令他没有想到的是,接下来的一周里,他成了报社“最忙”的人,由于京津城际的消息刊发,找到办公室、通过电话、邮件向他确认的人很多。对于“京津间半小时通达”的说法,他坦言,曾多次向规划部门核实过,确实是准确无误的,不过大家就是不相信,这让他哭笑不得。
而实际上,从这则消息刊发到2008年8月1日京津城际正式通车,仅仅不到四年时间。京津城际开通运营时,运行时速为350公里,北京南站到天津站的运行时间为30分钟以内。
首批高铁司机如何选拔?
不同于内燃机车实行的正副司机制、双人驾驶,京津城际动车组都是单司机制、独立驾驶,这意味着动车司机承担的责任和驾驶所需技术含量非常高,所以取得资格十分困难。
要想成为动车司机,首先必须担任正司机安全乘务10万公里以上,年龄不得超过45岁。从一名火车驾驶员学员到普速列车副驾驶员需要3到4年,再成为真正的驾驶员需要两年时间,考试培训取得动车组司机资格又需要一年时间。可以说,第一批动车司机都有着极为丰富的驾驶经验和阅历。
作为第一批京津城际动车司机之一,北京铁路局天津机务段副主任杨文第回忆起当年走进西南交通大学参加为期一个月的“魔鬼”培训时的场景。集中培训开始后,教材发了满满一书包,光《高铁驾驶大纲》就有500多页,拿在手里很沉。高铁驾驶大纲要一页一页、一句一句“啃”,司机手册、驶规、行规、应急预案等,要一字不差地背出来,并且每天接受考核。一个月时间里,他参加了40多场考试。

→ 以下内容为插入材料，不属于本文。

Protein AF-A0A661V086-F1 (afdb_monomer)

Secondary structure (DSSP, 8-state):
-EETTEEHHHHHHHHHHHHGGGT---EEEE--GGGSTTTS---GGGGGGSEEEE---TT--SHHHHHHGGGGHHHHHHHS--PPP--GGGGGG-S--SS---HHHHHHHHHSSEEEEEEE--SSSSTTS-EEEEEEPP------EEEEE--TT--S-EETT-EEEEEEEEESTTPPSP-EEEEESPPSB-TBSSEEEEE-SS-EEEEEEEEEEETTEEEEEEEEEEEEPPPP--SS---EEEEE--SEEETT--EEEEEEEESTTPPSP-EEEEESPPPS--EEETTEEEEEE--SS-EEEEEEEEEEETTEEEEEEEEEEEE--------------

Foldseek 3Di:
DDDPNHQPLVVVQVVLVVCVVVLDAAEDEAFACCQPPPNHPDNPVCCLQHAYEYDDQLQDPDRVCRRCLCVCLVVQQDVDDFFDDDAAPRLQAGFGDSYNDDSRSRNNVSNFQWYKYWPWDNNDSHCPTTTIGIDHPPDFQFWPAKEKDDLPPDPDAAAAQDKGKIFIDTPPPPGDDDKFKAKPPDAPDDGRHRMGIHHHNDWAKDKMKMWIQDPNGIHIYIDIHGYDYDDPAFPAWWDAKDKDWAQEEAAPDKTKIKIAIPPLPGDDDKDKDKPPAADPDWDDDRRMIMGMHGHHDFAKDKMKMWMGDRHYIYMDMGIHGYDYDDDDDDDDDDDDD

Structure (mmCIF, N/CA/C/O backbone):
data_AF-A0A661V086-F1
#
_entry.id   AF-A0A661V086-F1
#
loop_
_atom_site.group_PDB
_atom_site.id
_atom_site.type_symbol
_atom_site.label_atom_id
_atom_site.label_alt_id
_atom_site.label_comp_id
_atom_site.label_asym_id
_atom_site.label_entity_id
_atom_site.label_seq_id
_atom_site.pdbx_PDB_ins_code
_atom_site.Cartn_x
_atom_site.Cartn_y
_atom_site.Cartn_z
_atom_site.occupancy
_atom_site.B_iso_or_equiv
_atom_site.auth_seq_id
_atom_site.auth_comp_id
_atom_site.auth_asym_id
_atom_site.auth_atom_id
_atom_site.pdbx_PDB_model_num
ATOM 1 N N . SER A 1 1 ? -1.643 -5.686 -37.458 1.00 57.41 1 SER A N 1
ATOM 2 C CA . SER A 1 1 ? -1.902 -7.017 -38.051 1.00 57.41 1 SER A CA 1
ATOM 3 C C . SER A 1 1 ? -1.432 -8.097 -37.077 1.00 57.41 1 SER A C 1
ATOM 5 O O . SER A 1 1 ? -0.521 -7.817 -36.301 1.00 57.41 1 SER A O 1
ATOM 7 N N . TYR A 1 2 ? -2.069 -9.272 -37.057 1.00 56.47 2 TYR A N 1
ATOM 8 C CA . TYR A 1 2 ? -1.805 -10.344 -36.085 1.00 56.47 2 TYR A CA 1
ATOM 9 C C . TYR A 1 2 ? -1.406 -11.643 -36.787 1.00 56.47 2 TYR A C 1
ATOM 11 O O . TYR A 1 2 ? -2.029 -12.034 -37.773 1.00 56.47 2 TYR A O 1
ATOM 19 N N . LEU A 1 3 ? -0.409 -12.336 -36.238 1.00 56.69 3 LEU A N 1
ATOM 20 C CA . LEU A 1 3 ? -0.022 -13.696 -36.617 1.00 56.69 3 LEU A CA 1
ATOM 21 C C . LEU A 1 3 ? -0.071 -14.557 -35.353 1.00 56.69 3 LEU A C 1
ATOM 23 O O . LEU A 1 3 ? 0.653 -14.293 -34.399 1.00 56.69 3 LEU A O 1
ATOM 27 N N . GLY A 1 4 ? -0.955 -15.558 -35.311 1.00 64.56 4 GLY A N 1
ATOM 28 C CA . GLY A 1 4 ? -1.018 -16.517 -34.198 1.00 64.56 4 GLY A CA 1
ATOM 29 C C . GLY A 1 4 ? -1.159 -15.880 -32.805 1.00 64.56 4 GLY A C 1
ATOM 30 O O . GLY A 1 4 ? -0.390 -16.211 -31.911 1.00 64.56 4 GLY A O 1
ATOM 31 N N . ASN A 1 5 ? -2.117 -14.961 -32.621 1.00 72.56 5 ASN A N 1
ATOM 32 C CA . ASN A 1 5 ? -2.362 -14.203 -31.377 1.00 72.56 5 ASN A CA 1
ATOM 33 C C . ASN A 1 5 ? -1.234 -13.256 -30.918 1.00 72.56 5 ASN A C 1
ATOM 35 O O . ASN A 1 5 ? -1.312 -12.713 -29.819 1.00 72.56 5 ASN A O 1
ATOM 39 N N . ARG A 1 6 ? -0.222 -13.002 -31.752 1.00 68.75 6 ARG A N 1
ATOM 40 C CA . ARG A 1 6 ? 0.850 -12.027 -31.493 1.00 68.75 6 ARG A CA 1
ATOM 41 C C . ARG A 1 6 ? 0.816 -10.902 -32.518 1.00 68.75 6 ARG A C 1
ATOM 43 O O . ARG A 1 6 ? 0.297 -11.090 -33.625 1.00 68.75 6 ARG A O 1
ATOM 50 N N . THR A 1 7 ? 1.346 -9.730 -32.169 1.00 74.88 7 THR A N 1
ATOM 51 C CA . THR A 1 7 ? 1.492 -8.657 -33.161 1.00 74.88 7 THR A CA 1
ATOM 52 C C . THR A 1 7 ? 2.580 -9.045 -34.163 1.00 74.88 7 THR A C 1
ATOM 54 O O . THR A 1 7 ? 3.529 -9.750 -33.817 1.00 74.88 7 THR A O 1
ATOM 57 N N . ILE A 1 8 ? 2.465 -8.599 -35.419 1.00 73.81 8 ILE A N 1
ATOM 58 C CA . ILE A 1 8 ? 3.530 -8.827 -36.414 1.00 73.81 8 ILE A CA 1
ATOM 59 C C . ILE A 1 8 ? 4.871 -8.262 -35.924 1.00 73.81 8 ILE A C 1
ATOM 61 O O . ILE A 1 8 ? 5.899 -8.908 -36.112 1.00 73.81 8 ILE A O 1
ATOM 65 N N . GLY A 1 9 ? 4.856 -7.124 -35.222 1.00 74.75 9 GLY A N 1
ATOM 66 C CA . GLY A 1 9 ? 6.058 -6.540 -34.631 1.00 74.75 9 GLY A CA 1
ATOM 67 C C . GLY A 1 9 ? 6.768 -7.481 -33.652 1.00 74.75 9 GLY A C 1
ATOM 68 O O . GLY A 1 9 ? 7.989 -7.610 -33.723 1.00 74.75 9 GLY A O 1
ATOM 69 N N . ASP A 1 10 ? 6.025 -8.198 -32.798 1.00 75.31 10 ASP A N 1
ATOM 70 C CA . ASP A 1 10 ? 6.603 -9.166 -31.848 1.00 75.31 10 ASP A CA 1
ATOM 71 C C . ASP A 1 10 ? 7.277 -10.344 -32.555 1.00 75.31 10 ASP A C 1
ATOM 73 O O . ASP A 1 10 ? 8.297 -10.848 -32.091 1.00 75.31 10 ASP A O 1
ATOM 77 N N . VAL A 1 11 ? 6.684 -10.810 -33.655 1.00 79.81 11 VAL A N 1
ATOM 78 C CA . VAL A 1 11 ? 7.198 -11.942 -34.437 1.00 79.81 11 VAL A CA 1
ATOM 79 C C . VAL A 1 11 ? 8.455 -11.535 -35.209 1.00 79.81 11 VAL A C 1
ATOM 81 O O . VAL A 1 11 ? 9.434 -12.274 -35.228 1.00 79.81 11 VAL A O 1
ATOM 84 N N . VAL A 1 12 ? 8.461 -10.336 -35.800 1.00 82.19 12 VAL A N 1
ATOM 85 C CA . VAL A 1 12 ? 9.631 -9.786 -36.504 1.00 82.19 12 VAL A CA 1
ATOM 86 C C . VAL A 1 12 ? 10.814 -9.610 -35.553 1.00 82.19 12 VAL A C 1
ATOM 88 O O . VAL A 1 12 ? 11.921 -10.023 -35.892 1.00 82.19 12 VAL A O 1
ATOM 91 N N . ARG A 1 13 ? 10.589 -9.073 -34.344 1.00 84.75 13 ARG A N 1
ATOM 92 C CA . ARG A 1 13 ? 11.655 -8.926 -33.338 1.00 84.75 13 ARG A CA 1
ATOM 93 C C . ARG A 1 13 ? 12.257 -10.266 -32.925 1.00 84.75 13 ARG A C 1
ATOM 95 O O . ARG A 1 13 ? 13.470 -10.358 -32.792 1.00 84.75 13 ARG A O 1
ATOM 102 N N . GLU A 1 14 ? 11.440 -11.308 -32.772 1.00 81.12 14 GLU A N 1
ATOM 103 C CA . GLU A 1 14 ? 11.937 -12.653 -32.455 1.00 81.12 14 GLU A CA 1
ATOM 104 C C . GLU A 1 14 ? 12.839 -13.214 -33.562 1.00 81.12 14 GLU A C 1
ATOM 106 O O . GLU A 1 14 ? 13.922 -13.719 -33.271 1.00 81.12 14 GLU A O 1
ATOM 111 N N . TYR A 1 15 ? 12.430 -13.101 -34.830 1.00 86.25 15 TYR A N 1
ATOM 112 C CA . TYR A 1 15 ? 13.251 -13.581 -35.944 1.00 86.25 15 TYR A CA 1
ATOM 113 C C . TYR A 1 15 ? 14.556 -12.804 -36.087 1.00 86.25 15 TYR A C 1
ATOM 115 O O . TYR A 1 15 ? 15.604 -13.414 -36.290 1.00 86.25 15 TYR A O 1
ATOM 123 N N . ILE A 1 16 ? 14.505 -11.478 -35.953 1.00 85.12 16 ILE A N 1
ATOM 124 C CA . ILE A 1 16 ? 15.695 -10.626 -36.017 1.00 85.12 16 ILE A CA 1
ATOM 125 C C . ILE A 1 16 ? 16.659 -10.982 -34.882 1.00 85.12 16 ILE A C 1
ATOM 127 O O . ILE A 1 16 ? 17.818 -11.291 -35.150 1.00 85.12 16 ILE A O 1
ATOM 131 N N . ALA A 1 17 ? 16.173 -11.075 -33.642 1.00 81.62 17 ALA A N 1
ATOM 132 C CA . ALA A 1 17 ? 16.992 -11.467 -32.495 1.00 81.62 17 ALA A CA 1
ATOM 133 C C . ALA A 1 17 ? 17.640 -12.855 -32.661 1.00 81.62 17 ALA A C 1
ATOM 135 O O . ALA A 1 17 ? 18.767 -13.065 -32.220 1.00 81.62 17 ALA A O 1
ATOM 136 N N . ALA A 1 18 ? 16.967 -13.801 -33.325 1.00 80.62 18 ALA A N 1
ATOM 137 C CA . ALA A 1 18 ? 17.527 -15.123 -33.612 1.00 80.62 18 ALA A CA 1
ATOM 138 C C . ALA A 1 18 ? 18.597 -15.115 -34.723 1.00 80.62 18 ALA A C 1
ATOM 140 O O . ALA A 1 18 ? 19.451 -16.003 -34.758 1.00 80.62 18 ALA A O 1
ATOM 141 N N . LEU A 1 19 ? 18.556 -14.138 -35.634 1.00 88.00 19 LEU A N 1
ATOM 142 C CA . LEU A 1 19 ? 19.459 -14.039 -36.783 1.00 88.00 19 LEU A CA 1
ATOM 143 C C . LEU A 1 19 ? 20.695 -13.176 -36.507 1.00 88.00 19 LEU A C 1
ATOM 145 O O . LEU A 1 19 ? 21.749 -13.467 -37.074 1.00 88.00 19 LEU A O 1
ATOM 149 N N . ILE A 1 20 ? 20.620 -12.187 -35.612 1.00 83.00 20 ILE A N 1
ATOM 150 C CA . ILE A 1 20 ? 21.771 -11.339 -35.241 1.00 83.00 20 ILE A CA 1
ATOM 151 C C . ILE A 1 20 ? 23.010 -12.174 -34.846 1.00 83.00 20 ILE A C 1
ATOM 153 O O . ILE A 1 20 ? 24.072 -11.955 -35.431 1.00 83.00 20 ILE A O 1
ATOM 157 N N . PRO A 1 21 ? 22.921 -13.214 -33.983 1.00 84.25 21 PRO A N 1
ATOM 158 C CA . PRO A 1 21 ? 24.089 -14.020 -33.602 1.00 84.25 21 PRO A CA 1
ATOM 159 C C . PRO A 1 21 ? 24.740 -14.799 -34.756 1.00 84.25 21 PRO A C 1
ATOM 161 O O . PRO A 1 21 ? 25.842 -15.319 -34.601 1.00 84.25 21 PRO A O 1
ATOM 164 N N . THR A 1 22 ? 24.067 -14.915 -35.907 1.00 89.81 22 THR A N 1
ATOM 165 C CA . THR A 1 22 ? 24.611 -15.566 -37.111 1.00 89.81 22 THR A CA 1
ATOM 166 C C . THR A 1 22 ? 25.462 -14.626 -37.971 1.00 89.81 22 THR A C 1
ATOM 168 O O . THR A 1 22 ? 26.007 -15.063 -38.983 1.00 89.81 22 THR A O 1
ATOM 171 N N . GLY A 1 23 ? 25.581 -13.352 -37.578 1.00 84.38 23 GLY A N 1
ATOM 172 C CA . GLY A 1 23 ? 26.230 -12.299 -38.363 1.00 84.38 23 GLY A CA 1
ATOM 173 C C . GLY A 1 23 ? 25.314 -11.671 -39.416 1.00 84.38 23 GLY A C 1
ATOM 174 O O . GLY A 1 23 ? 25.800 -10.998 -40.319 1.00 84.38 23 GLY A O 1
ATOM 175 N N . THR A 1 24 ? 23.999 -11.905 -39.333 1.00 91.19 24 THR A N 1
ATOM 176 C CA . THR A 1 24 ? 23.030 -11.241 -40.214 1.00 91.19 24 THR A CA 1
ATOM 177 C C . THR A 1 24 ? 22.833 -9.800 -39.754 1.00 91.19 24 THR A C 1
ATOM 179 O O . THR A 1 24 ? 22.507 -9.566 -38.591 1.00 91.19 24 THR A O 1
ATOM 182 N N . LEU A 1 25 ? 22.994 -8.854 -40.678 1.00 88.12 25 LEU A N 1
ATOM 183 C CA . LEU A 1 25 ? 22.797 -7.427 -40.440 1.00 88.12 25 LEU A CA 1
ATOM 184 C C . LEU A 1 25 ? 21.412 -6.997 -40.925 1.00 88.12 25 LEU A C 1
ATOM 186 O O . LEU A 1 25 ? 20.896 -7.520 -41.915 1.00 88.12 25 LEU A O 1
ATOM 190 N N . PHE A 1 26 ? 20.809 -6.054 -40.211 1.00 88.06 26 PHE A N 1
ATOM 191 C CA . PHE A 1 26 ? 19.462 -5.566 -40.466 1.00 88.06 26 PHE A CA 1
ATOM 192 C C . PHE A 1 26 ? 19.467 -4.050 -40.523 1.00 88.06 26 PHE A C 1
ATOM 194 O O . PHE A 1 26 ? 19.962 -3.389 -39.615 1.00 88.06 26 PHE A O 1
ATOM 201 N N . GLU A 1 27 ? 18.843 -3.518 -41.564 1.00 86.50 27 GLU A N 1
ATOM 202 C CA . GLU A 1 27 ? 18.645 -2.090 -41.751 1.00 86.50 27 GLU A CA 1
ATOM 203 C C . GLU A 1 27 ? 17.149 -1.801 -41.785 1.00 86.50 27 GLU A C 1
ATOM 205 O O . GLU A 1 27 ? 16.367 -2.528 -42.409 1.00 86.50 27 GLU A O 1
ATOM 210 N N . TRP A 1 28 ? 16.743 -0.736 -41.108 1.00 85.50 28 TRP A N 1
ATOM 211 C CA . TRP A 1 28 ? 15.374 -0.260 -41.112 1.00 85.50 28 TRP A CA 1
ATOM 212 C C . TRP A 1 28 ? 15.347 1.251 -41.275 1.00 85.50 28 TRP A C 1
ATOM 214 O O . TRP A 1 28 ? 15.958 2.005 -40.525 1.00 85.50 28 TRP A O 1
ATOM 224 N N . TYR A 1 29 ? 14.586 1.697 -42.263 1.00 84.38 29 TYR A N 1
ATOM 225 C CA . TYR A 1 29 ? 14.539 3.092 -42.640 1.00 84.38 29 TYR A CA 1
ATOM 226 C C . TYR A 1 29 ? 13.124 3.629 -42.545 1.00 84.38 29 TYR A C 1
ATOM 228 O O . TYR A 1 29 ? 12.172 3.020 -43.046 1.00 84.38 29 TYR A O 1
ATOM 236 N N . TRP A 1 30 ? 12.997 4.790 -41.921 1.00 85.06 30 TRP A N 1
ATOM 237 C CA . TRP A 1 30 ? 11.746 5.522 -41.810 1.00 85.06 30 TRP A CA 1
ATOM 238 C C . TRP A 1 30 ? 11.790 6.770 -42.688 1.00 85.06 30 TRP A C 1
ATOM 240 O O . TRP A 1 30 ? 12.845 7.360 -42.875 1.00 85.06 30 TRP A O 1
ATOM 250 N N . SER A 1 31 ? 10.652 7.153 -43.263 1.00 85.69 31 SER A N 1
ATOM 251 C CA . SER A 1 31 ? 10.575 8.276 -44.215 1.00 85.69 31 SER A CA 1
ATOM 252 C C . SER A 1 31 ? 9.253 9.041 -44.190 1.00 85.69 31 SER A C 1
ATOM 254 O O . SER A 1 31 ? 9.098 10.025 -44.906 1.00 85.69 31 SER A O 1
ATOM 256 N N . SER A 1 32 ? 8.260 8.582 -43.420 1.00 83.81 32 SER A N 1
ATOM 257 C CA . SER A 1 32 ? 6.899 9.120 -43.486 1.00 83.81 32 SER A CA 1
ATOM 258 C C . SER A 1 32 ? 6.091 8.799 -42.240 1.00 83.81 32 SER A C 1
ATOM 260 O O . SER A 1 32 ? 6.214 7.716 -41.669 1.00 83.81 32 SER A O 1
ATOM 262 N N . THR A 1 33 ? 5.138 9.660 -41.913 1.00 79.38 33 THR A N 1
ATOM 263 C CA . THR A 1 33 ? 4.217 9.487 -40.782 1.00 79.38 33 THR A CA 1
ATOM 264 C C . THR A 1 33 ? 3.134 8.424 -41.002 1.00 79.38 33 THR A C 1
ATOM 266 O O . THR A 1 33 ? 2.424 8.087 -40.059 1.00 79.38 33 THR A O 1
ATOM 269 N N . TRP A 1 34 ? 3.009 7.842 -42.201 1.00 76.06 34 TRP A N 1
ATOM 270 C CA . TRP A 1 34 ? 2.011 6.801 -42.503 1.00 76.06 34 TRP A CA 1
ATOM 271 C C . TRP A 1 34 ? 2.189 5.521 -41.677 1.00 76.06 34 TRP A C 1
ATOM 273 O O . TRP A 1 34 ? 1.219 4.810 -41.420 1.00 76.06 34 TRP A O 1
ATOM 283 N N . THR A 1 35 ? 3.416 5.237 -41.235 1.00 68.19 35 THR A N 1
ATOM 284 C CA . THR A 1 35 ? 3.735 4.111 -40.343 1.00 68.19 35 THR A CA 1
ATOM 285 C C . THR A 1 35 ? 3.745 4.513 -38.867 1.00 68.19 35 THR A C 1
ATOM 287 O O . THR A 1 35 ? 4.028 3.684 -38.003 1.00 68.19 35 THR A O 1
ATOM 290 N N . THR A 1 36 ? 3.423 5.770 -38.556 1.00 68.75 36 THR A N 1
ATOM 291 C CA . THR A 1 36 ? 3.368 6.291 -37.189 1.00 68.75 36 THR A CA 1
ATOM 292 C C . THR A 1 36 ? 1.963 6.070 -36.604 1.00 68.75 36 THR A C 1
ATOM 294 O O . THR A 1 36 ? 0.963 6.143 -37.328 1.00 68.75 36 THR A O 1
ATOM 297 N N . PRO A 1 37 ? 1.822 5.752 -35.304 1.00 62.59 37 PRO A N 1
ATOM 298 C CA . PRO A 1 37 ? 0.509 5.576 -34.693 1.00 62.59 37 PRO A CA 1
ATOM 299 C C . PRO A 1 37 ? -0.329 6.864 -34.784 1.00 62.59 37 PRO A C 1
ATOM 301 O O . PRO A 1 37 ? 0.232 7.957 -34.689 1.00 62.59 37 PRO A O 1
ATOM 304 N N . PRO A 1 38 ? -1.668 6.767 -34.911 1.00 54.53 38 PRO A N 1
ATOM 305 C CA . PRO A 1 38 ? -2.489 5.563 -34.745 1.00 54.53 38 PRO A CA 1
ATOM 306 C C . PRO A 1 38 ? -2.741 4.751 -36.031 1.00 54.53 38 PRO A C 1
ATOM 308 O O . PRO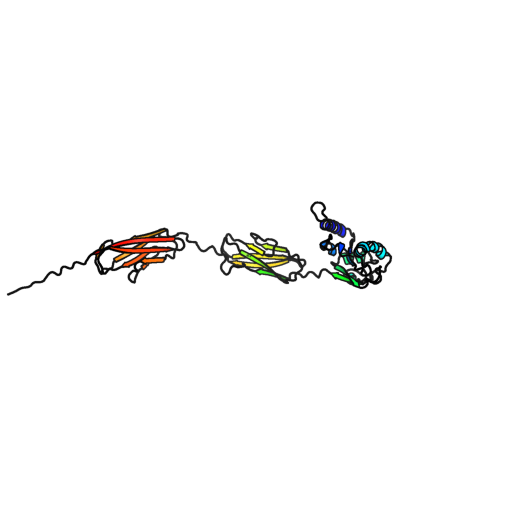 A 1 38 ? -3.489 3.776 -35.975 1.00 54.53 38 PRO A O 1
ATOM 311 N N . GLN A 1 39 ? -2.168 5.132 -37.179 1.00 56.06 39 GLN A N 1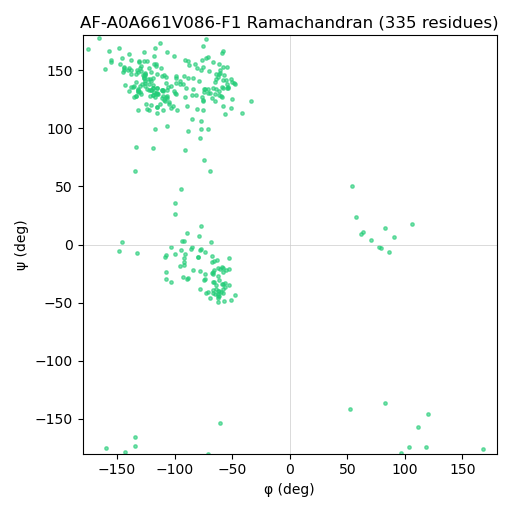
ATOM 312 C CA . GLN A 1 39 ? -2.427 4.466 -38.464 1.00 56.06 39 GLN A CA 1
ATOM 313 C C . GLN A 1 39 ? -1.442 3.329 -38.812 1.00 56.06 39 GLN A C 1
ATOM 315 O O . GLN A 1 39 ? -1.780 2.499 -39.656 1.00 56.06 39 GLN A O 1
ATOM 320 N N . GLY A 1 40 ? -0.273 3.253 -38.161 1.00 56.50 40 GLY A N 1
ATOM 321 C CA . GLY A 1 40 ? 0.813 2.331 -38.527 1.00 56.50 40 GLY A CA 1
ATOM 322 C C . GLY A 1 40 ? 1.150 1.206 -37.538 1.00 56.50 40 GLY A C 1
ATOM 323 O O . GLY A 1 40 ? 0.649 1.138 -36.416 1.00 56.50 40 GLY A O 1
ATOM 324 N N . ASP A 1 41 ? 2.037 0.311 -37.972 1.00 60.69 41 ASP A N 1
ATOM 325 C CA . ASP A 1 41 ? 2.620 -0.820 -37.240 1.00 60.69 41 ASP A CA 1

于是,大厚本的学习手册和笔记成了他的随身物品。他走到哪儿,背到哪儿,抽空就看,随手就记,将500多页的培训教材、100多页的应急处理手册,一字不差地抄了6遍,后来考试时,一切操作像条件反射一般,准确无误。刚开始学习的时候,没有机会上动车,杨文第自己用硬纸板,照着动车组的仪表盘小图,画了一个手绘的仪表盘,哪里是操纵杆,哪里是仪表盘,每天照着纸板练习,直到深夜。
有时候他练着练着就睡着了,醒来时发现手还紧紧握着纸糊的操纵杆。后来终于可以上车练习了,可是,在杨文第正式上车练习的第一天,德国专家就给了他一个“下马威”,提出了“三个不准”:列车运行中不准提问,不准接打电话与人闲聊,如果出了司机室就不准再进来。这“三个不准”,让杨文第认识到,动车组司机的严格纪律与这个群体高度的自我约束性。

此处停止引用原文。